-- Opening Marker --
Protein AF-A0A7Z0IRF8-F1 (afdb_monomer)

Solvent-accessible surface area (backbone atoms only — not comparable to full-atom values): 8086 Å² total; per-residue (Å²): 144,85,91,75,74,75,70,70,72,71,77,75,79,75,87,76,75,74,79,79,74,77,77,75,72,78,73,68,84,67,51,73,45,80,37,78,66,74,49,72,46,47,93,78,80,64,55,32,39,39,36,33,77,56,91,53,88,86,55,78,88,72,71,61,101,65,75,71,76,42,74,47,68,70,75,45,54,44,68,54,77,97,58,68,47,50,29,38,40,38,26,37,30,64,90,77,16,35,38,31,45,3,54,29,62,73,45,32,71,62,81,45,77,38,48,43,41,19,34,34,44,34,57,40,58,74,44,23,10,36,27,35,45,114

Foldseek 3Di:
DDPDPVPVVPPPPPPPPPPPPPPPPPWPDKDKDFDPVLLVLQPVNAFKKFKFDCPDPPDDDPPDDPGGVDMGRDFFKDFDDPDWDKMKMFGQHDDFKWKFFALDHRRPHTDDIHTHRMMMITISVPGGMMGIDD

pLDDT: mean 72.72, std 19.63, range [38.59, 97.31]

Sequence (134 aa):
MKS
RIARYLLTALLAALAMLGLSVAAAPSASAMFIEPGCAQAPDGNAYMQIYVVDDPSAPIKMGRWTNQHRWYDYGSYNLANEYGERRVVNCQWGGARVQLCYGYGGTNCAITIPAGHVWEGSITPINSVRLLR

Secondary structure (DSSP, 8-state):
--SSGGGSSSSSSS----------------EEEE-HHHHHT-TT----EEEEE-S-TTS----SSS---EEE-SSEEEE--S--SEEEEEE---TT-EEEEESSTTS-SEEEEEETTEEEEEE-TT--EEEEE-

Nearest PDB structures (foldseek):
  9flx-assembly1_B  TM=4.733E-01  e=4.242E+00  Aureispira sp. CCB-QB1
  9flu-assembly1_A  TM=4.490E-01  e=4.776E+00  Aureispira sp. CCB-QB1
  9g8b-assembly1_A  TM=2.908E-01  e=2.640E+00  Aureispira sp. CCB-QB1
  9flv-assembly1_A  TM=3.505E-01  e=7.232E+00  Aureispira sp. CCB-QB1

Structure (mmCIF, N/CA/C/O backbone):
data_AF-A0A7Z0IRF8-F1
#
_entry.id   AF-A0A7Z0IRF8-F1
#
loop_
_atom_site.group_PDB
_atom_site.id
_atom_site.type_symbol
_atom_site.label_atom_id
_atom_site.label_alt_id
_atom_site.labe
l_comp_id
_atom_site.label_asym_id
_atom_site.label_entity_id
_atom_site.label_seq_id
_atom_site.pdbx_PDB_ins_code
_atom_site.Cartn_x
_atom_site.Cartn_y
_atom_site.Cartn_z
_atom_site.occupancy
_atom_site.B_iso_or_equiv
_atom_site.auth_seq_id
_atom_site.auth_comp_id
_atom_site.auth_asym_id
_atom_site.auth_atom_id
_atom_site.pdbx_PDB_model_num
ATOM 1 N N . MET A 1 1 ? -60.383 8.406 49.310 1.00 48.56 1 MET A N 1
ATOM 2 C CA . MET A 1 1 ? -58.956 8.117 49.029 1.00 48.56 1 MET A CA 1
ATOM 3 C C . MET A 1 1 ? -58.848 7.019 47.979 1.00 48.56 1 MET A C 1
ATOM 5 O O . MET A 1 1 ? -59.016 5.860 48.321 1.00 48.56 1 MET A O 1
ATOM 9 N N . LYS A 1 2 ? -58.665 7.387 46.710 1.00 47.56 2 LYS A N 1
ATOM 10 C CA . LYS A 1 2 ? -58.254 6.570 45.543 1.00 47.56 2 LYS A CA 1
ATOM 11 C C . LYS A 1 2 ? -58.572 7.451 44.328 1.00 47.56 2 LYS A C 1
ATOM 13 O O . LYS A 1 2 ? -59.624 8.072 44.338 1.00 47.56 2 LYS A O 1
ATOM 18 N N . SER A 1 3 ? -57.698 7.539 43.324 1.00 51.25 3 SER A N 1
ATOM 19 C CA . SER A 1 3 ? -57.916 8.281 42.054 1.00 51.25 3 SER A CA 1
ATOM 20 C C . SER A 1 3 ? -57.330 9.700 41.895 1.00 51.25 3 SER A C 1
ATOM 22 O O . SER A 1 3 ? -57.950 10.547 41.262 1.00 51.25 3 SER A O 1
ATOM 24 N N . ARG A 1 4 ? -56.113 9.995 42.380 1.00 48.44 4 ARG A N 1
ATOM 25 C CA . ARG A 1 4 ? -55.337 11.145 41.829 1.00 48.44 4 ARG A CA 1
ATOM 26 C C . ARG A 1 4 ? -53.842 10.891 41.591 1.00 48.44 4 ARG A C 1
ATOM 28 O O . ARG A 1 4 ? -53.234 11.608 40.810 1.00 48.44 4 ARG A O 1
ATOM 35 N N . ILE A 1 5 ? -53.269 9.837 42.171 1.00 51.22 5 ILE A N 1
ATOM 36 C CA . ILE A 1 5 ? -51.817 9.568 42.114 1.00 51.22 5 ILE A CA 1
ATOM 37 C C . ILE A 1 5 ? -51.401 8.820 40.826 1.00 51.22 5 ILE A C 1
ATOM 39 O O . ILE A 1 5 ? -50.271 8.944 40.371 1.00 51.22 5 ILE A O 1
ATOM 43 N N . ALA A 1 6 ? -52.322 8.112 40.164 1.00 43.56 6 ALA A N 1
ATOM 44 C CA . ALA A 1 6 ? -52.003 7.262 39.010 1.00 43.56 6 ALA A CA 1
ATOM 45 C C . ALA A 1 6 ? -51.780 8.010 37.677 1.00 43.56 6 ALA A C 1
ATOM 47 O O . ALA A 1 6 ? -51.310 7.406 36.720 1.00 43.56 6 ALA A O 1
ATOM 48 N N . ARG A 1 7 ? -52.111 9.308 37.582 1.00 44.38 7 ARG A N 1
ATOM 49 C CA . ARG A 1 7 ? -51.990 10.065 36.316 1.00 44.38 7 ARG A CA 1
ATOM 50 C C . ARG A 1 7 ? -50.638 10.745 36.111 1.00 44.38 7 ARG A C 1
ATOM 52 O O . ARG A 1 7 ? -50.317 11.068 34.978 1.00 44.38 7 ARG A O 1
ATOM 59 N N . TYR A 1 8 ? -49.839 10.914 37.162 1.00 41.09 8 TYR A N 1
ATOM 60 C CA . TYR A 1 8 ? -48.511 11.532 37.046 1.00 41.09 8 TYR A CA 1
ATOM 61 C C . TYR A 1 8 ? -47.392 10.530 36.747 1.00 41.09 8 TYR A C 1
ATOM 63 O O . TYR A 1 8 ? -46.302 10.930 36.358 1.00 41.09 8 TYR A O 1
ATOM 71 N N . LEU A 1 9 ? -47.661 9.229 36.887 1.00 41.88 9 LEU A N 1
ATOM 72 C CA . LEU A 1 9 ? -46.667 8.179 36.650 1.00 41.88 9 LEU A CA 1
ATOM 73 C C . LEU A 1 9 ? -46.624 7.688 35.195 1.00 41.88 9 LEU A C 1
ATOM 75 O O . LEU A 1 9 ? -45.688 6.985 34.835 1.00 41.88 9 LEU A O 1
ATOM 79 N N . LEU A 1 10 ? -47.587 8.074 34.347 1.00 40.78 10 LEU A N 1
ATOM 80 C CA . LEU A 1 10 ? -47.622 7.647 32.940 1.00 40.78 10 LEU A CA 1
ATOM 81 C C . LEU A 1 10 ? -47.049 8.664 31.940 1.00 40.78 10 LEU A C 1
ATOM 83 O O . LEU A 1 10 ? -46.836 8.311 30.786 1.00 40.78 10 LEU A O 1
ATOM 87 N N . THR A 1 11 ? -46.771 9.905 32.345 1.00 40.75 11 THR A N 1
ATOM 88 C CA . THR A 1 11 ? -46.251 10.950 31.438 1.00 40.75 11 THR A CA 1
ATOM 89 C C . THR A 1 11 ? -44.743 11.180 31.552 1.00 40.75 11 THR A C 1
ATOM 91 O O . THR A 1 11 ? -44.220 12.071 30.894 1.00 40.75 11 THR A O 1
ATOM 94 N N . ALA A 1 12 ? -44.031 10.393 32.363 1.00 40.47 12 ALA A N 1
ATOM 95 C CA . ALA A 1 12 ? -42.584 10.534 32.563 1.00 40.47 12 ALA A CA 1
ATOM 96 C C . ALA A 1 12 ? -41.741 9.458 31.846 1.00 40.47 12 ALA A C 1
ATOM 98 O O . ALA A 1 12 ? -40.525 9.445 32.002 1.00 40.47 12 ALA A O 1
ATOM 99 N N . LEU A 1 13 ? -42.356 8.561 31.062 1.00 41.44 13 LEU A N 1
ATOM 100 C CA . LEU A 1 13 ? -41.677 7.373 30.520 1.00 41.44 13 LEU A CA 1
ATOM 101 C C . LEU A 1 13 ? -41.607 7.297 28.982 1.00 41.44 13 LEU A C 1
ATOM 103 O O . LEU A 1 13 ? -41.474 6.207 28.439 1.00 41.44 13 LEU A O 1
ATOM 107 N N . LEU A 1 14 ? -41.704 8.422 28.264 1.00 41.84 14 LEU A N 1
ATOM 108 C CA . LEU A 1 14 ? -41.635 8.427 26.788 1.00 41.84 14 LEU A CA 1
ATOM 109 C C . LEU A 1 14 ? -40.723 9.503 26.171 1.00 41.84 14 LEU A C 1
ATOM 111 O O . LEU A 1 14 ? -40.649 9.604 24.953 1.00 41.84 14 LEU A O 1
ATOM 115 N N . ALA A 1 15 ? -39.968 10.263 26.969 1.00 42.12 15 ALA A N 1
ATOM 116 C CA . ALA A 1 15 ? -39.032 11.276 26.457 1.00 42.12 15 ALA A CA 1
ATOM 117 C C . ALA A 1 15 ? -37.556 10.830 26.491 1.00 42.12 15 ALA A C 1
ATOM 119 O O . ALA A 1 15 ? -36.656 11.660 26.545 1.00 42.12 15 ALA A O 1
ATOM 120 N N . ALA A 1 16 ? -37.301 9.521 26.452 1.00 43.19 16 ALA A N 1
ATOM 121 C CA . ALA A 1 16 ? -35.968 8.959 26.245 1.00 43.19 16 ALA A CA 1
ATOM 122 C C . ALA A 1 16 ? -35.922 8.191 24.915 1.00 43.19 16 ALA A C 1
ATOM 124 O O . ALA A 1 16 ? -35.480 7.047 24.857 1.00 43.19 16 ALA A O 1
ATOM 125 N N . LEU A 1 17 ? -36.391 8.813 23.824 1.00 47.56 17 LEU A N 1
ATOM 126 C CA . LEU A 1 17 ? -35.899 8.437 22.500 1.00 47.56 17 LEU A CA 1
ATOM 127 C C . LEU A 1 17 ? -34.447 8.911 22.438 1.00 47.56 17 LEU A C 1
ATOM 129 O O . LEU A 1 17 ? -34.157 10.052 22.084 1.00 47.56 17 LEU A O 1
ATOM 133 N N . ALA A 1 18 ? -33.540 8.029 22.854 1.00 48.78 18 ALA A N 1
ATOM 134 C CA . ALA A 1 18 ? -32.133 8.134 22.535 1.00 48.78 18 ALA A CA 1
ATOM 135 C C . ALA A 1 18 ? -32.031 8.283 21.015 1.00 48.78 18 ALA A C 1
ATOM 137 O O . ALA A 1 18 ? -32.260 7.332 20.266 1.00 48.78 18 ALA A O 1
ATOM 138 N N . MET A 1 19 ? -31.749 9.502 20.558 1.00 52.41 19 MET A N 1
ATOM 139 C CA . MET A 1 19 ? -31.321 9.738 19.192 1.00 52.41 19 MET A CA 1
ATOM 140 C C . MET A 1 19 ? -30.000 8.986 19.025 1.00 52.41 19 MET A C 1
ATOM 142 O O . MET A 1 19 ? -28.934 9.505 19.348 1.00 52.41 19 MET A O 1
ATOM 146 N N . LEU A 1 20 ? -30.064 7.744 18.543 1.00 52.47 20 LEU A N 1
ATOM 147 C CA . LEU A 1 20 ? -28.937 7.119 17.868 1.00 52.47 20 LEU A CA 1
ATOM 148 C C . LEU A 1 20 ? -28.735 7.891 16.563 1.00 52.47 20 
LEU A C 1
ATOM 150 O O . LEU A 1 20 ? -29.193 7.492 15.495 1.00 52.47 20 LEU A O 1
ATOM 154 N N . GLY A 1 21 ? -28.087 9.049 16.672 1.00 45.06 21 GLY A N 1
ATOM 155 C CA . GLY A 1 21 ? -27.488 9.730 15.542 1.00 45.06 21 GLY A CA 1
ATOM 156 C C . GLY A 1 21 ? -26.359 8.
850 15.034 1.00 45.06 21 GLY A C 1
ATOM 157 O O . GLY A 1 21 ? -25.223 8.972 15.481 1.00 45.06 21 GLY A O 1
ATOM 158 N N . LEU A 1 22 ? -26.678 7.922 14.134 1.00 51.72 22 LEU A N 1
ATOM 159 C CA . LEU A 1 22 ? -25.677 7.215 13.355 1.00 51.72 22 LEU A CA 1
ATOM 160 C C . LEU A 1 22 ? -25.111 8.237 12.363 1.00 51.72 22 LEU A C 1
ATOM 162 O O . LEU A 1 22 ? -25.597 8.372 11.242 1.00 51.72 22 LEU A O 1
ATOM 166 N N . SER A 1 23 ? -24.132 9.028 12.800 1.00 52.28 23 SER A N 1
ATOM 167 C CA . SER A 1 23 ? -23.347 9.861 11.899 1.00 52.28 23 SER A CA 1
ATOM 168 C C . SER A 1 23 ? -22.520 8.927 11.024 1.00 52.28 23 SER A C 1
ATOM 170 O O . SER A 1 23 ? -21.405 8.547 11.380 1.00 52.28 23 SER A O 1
-- Closing Marker --
*Work item*. Please give again the lines above between the line holding "ATOM 100 C CA" and the line holding "ATOM 103 O O", inclusive, exactly as they are and with nothing added.

*Finished exercise*.
ATOM 100 C CA . LEU A 1 13 ? -41.677 7.373 30.520 1.00 41.44 13 LEU A CA 1
ATOM 101 C C . LEU A 1 13 ? -41.607 7.297 28.982 1.00 41.44 13 LEU A C 1
ATOM 103 O O . LEU A 1 13 ? -41.474 6.207 28.439 1.00 41.44 13 LEU A O 1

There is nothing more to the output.